El Salvador und die USA spielen Tischtennis mit einem Migranten
In einer Wendung, die einer politischen Reality-Show würdig wäre, waren sich die Berater von Donald Trump und Nayib Bukele selbst – dem salvadorianischen Präsidenten, der aus der Liste „cooler“ Anführer zu stammen scheint – in einer Sache einig: Kilmar Ábrego García, der Einwohner von Maryland, der fälschlicherweise in ein Bandengefängnis abgeschoben wurde, ist nicht ihr Problem. Klar, warum sollte man sich über ein Detail Sorgen machen, wie zum Beispiel jemanden an einen Ort zu schicken, an dem er zerstückelt werden könnte? Dinge, die passieren.
Die Logik von „Es ist nicht mein Job“
Bukele, dessen Regierung 84.000 Menschen (ja, Sie haben richtig gelesen: fast die Bevölkerung von Monaco) inhaftiert hat, nannte die Idee, Ábrego zurückzugeben, „absurd“. Absurd? Was für ein Zufall! Es ist auch absurd, dass ein Einwanderungsgericht seine Abschiebung verbieten würde … aber hier sind wir. Der Präsident, ein Experte für persönliches Marketing und stilisierte Repression, ließ sogar einen Edelstein fallen: „Wie soll ich einen Terroristen in die USA schmuggeln?“. Denn wenn man versehentlich abgeschoben wird, ist man natürlich automatisch ein Terrorist. Tadellose Logik.
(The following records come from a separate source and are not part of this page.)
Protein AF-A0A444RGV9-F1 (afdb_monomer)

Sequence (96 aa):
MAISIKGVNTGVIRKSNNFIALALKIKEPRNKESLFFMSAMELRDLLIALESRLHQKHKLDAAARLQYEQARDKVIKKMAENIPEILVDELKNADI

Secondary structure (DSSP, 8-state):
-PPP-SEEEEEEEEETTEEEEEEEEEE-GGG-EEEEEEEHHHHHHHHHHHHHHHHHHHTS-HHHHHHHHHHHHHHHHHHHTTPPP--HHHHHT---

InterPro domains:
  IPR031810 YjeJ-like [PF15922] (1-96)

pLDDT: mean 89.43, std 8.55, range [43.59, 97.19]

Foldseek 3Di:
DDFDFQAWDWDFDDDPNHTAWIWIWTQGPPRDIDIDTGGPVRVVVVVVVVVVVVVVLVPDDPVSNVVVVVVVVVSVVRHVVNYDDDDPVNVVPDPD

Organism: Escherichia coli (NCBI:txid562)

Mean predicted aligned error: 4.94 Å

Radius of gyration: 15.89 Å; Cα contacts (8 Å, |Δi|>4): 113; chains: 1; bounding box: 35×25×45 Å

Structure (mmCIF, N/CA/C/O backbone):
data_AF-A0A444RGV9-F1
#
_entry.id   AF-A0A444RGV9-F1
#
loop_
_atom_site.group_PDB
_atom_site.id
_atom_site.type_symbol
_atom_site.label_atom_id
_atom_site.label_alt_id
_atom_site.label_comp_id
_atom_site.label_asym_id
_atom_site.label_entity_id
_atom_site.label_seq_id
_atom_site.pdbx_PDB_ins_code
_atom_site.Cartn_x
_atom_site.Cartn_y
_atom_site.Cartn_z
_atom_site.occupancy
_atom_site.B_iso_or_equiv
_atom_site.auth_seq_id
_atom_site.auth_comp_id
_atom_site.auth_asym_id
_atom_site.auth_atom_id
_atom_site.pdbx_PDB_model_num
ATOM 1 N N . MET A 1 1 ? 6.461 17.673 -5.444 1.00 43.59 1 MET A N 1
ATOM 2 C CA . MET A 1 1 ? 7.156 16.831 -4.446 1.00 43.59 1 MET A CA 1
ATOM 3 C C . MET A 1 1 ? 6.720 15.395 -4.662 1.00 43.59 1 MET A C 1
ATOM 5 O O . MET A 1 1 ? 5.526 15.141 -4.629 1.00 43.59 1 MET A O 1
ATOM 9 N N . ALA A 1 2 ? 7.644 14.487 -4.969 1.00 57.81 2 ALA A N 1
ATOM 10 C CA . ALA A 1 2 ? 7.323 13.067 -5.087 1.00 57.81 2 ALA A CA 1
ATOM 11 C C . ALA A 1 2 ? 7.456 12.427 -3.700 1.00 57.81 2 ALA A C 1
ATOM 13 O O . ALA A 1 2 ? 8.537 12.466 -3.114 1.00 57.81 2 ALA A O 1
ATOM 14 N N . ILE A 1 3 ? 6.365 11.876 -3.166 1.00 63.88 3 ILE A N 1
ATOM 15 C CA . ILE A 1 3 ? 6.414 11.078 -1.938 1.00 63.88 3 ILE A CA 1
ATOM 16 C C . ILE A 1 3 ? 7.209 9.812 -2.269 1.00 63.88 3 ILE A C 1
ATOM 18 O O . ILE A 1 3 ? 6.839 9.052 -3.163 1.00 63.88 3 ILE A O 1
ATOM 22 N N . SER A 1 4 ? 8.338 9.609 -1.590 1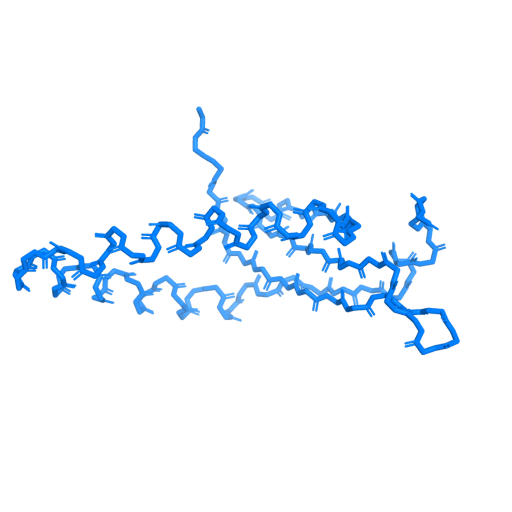.00 81.94 4 SER A N 1
ATOM 23 C CA . SER A 1 4 ? 9.102 8.368 -1.698 1.00 81.94 4 SER A CA 1
ATOM 24 C C . SER A 1 4 ? 8.546 7.388 -0.675 1.00 81.94 4 SER A C 1
ATOM 26 O O . SER A 1 4 ? 8.543 7.683 0.514 1.00 81.94 4 SER A O 1
ATOM 28 N N . ILE A 1 5 ? 8.060 6.238 -1.128 1.00 89.50 5 ILE A N 1
ATOM 29 C CA . ILE A 1 5 ? 7.492 5.206 -0.257 1.00 89.50 5 ILE A CA 1
ATOM 30 C C . ILE A 1 5 ? 8.495 4.057 -0.174 1.00 89.50 5 ILE A C 1
ATOM 32 O O . ILE A 1 5 ? 8.938 3.543 -1.202 1.00 89.50 5 ILE A O 1
ATOM 36 N N . LYS A 1 6 ? 8.876 3.672 1.046 1.00 91.62 6 LYS A N 1
ATOM 37 C CA . LYS A 1 6 ? 9.811 2.570 1.313 1.00 91.62 6 LYS A CA 1
ATOM 38 C C . LYS A 1 6 ? 9.125 1.275 1.711 1.00 91.62 6 LYS A C 1
ATOM 40 O O . LYS A 1 6 ? 9.710 0.226 1.491 1.00 91.62 6 LYS A O 1
ATOM 45 N N . GLY A 1 7 ? 7.927 1.347 2.271 1.00 92.75 7 GLY A N 1
ATOM 46 C CA . GLY A 1 7 ? 7.139 0.188 2.666 1.00 92.75 7 GLY A CA 1
ATOM 47 C C . GLY A 1 7 ? 5.673 0.562 2.781 1.00 92.75 7 GLY A C 1
ATOM 48 O O . GLY A 1 7 ? 5.344 1.730 3.001 1.00 92.75 7 GLY A O 1
ATOM 49 N N . VAL A 1 8 ? 4.805 -0.424 2.592 1.00 94.31 8 VAL A N 1
ATOM 50 C CA . VAL A 1 8 ? 3.352 -0.269 2.645 1.00 94.31 8 VAL A CA 1
ATOM 51 C C . VAL A 1 8 ? 2.768 -1.477 3.356 1.00 94.31 8 VAL A C 1
ATOM 53 O O . VAL A 1 8 ? 3.223 -2.597 3.139 1.00 94.31 8 VAL A O 1
ATOM 56 N N . ASN A 1 9 ? 1.755 -1.244 4.177 1.00 95.38 9 ASN A N 1
ATOM 57 C CA . ASN A 1 9 ? 0.892 -2.273 4.725 1.00 95.38 9 ASN A CA 1
ATOM 58 C C . ASN A 1 9 ? -0.558 -1.788 4.677 1.00 95.38 9 ASN A C 1
ATOM 60 O O . ASN A 1 9 ? -0.816 -0.583 4.732 1.00 95.38 9 ASN A O 1
ATOM 64 N N . THR A 1 10 ? -1.503 -2.714 4.573 1.00 94.00 10 THR A N 1
ATOM 65 C CA . THR A 1 10 ? -2.929 -2.391 4.544 1.00 94.00 10 THR A CA 1
ATOM 66 C C . THR A 1 10 ? -3.727 -3.306 5.456 1.00 94.00 10 THR A C 1
ATOM 68 O O . THR A 1 10 ? -3.515 -4.515 5.448 1.00 94.00 10 THR A O 1
ATOM 71 N N . GLY A 1 11 ? -4.694 -2.746 6.176 1.00 92.25 11 GLY A N 1
ATOM 72 C CA . GLY A 1 11 ? -5.658 -3.477 6.993 1.00 92.25 11 GLY A CA 1
ATOM 73 C C . GLY A 1 11 ? -7.086 -3.108 6.607 1.00 92.25 11 GLY 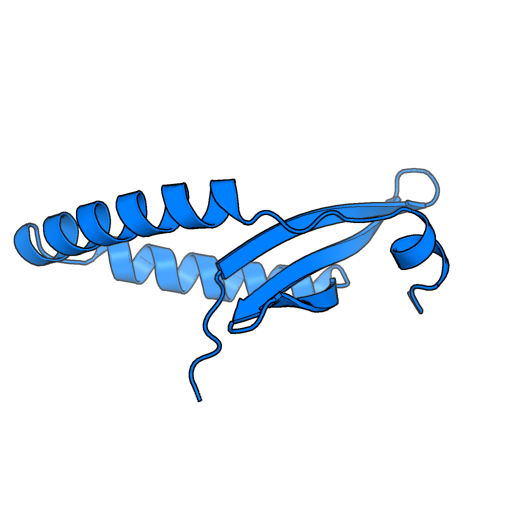A C 1
ATOM 74 O O . GLY A 1 11 ? -7.364 -1.963 6.263 1.00 92.25 11 GLY A O 1
ATOM 75 N N . VAL A 1 12 ? -8.010 -4.067 6.658 1.00 91.38 12 VAL A N 1
ATOM 76 C CA . VAL A 1 12 ? -9.431 -3.803 6.392 1.00 91.38 12 VAL A CA 1
ATOM 77 C C . VAL A 1 12 ? -10.165 -3.610 7.711 1.00 91.38 12 VAL A C 1
ATOM 79 O O . VAL A 1 12 ? -10.153 -4.501 8.558 1.00 91.38 12 VAL A O 1
ATOM 82 N N . ILE A 1 13 ? -10.853 -2.482 7.853 1.00 90.56 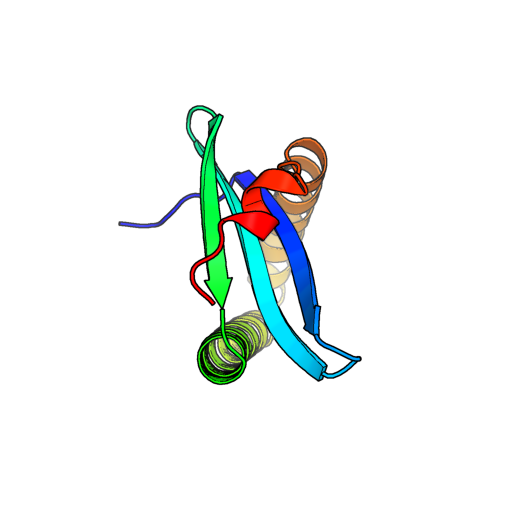13 ILE A N 1
ATOM 83 C CA . ILE A 1 13 ? -11.680 -2.163 9.016 1.00 90.56 13 ILE A CA 1
ATOM 84 C C . ILE A 1 13 ? -13.128 -2.502 8.681 1.00 90.56 13 ILE A C 1
ATOM 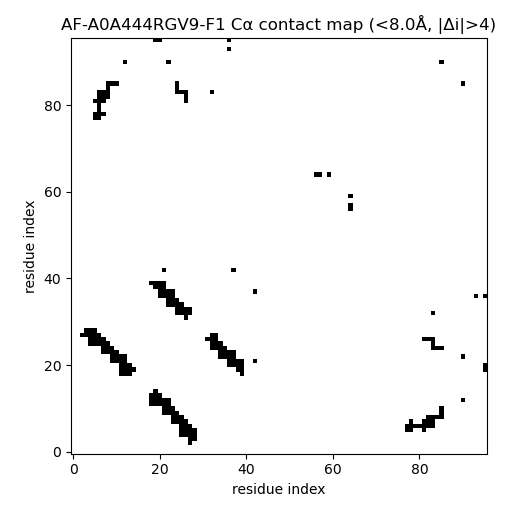86 O O . ILE A 1 13 ? -13.673 -2.062 7.663 1.00 90.56 13 ILE A O 1
ATOM 90 N N . ARG A 1 14 ? -13.749 -3.326 9.528 1.00 90.38 14 ARG A N 1
ATOM 91 C CA . ARG A 1 14 ? -15.118 -3.813 9.338 1.00 90.38 14 ARG A CA 1
ATOM 92 C C . ARG A 1 14 ? -15.929 -3.660 10.614 1.00 90.38 14 ARG A C 1
ATOM 94 O O . ARG A 1 14 ? -15.405 -3.857 11.706 1.00 90.38 14 ARG A O 1
ATOM 101 N N . LYS A 1 15 ? -17.230 -3.414 10.464 1.00 88.62 15 LYS A N 1
ATOM 102 C CA . LYS A 1 15 ? -18.212 -3.439 11.554 1.00 88.62 15 LYS A CA 1
ATOM 103 C C . LYS A 1 15 ? -19.357 -4.361 11.169 1.00 88.62 15 LYS A C 1
ATOM 105 O O . LYS A 1 15 ? -19.988 -4.151 10.139 1.00 88.62 15 LYS A O 1
ATOM 110 N N . SER A 1 16 ? -19.610 -5.393 11.974 1.00 86.00 16 SER A N 1
ATOM 111 C CA . SER A 1 16 ? -20.666 -6.387 11.712 1.00 86.00 16 SER A CA 1
ATOM 112 C C . SER A 1 16 ? -20.639 -6.913 10.268 1.00 86.00 16 SER A C 1
ATOM 114 O O . SER A 1 16 ? -21.658 -6.954 9.589 1.00 86.00 16 SER A O 1
ATOM 116 N N . ASN A 1 17 ? -19.438 -7.267 9.796 1.00 87.94 17 ASN A N 1
ATOM 117 C CA . ASN A 1 17 ? -19.134 -7.739 8.439 1.00 87.94 17 ASN A CA 1
ATOM 118 C C . ASN A 1 17 ? -19.252 -6.707 7.297 1.00 87.94 17 ASN A C 1
ATOM 120 O O . ASN A 1 17 ? -18.892 -7.019 6.164 1.00 87.94 17 ASN A O 1
ATOM 124 N N . ASN A 1 18 ? -19.666 -5.472 7.579 1.00 91.44 18 ASN A N 1
ATOM 125 C CA . ASN A 1 18 ? -19.663 -4.392 6.597 1.00 91.44 18 ASN A CA 1
ATOM 126 C C . ASN A 1 18 ? -18.295 -3.714 6.547 1.00 91.44 18 ASN A C 1
ATOM 128 O O . ASN A 1 18 ? -17.689 -3.449 7.588 1.00 91.44 18 ASN A O 1
ATOM 132 N N . PHE A 1 19 ? -17.814 -3.429 5.337 1.00 91.88 19 PHE A N 1
ATOM 133 C CA . PHE A 1 19 ? -16.621 -2.615 5.124 1.00 91.88 19 PHE A CA 1
ATOM 134 C C . PHE A 1 19 ? -16.868 -1.183 5.609 1.00 91.88 19 PHE A C 1
ATOM 136 O O . PHE A 1 19 ? -17.881 -0.585 5.252 1.00 91.88 19 PHE A O 1
ATOM 143 N N . ILE A 1 20 ? -15.933 -0.649 6.393 1.00 92.44 20 ILE A N 1
ATOM 144 C CA . ILE A 1 20 ? -15.951 0.744 6.853 1.00 92.44 20 ILE A CA 1
ATOM 145 C C . ILE A 1 20 ? -14.857 1.527 6.131 1.00 92.44 20 ILE A C 1
ATOM 147 O O . ILE A 1 20 ? -15.143 2.494 5.427 1.00 92.44 20 ILE A O 1
ATOM 151 N N . ALA A 1 21 ? -13.611 1.065 6.252 1.00 93.88 21 ALA A N 1
ATOM 152 C CA . ALA A 1 21 ? -12.456 1.726 5.665 1.00 93.88 21 ALA A CA 1
ATOM 153 C C . ALA A 1 21 ? -11.286 0.757 5.437 1.00 93.88 21 ALA A C 1
ATOM 155 O O . ALA A 1 21 ? -11.204 -0.320 6.036 1.00 93.88 21 ALA A O 1
ATOM 156 N N . LEU A 1 22 ? -10.346 1.169 4.590 1.00 94.81 22 LEU A N 1
ATOM 157 C CA . LEU A 1 22 ? -9.017 0.580 4.481 1.00 94.81 22 LEU A CA 1
ATOM 158 C C . LEU A 1 22 ? -8.031 1.436 5.282 1.00 94.81 22 LEU A C 1
ATOM 160 O O . LEU A 1 22 ? -7.859 2.617 4.991 1.00 94.81 22 LEU A O 1
ATOM 164 N N . ALA A 1 23 ? -7.351 0.831 6.248 1.00 95.12 23 ALA A N 1
ATOM 165 C CA . ALA A 1 23 ? -6.154 1.392 6.854 1.00 95.12 23 ALA A CA 1
ATOM 166 C C . ALA A 1 23 ? -4.974 1.177 5.900 1.00 95.12 23 ALA A C 1
ATOM 168 O O . ALA A 1 23 ? -4.656 0.037 5.571 1.00 95.12 23 ALA A O 1
ATOM 169 N N . LEU A 1 24 ? -4.317 2.246 5.463 1.00 95.00 24 LEU A N 1
ATOM 170 C CA . LEU A 1 24 ? -3.101 2.224 4.657 1.00 95.00 24 LEU A CA 1
ATOM 171 C C . LEU A 1 24 ? -1.969 2.826 5.480 1.00 95.00 24 LEU A C 1
ATOM 173 O O . LEU A 1 24 ? -1.932 4.035 5.705 1.00 95.00 24 LEU A O 1
ATOM 177 N N . LYS A 1 25 ? -1.023 1.990 5.898 1.00 95.00 25 LYS A N 1
ATOM 178 C CA . LYS A 1 25 ? 0.181 2.440 6.588 1.00 95.00 25 LYS A CA 1
ATOM 179 C C . LYS A 1 25 ? 1.344 2.477 5.613 1.00 95.00 25 LYS A C 1
ATOM 181 O O . LYS A 1 25 ? 1.640 1.483 4.952 1.00 95.00 25 LYS A O 1
ATOM 186 N N . ILE A 1 26 ? 2.008 3.621 5.519 1.00 94.56 26 ILE A N 1
ATOM 187 C CA . ILE A 1 26 ? 3.189 3.806 4.678 1.00 94.56 26 ILE A CA 1
ATOM 188 C C . ILE A 1 26 ? 4.400 4.135 5.537 1.00 94.56 26 ILE A C 1
ATOM 190 O O . ILE A 1 26 ? 4.304 4.848 6.536 1.00 94.56 26 ILE A O 1
ATOM 194 N N . LYS A 1 27 ? 5.557 3.644 5.103 1.00 94.31 27 LYS A N 1
ATOM 195 C CA . LYS A 1 27 ? 6.860 3.997 5.654 1.00 94.31 27 LYS A CA 1
ATOM 196 C C . LYS A 1 27 ? 7.598 4.887 4.663 1.00 94.31 27 LYS A C 1
ATOM 198 O O . LYS A 1 27 ? 7.890 4.479 3.538 1.00 94.31 27 LYS A O 1
ATOM 203 N N . GLU A 1 28 ? 7.894 6.107 5.079 1.00 90.38 28 GLU A N 1
ATOM 204 C CA . GLU A 1 28 ? 8.640 7.121 4.339 1.00 90.38 28 GLU A CA 1
ATOM 205 C C . GLU A 1 28 ? 10.160 7.013 4.622 1.00 90.38 28 GLU A C 1
ATOM 207 O O . GLU A 1 28 ? 10.605 6.288 5.525 1.00 90.38 28 GLU A O 1
ATOM 212 N N . PRO A 1 29 ? 11.027 7.725 3.871 1.00 85.38 29 PRO A N 1
ATOM 213 C CA . PRO A 1 29 ? 12.422 7.907 4.245 1.00 85.38 29 PRO A CA 1
ATOM 214 C C . PRO A 1 29 ? 12.569 8.425 5.680 1.00 85.38 29 PRO A C 1
ATOM 216 O O . PRO A 1 29 ? 11.712 9.140 6.188 1.00 85.38 29 PRO A O 1
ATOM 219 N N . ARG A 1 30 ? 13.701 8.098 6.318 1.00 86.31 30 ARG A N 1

Unterdessen erklärten die Vereinigten Staaten, ein Land, das Ábrego ja abgeschoben hat, den Fehler aber nicht akzeptieren will, großmütig, dass sie „ein Flugzeug zur Verfügung stellen“ würden, wenn El Salvador seine Meinung ändern würde. Was für eine Großzügigkeit! Allerdings erinnerte Justizministerin Pam Bondi daran, dass sich der Mann „illegal in unserem Land aufgehalten“ habe. Denn nichts löst einen Fehler so sehr, wie das Beharren auf einem anderen.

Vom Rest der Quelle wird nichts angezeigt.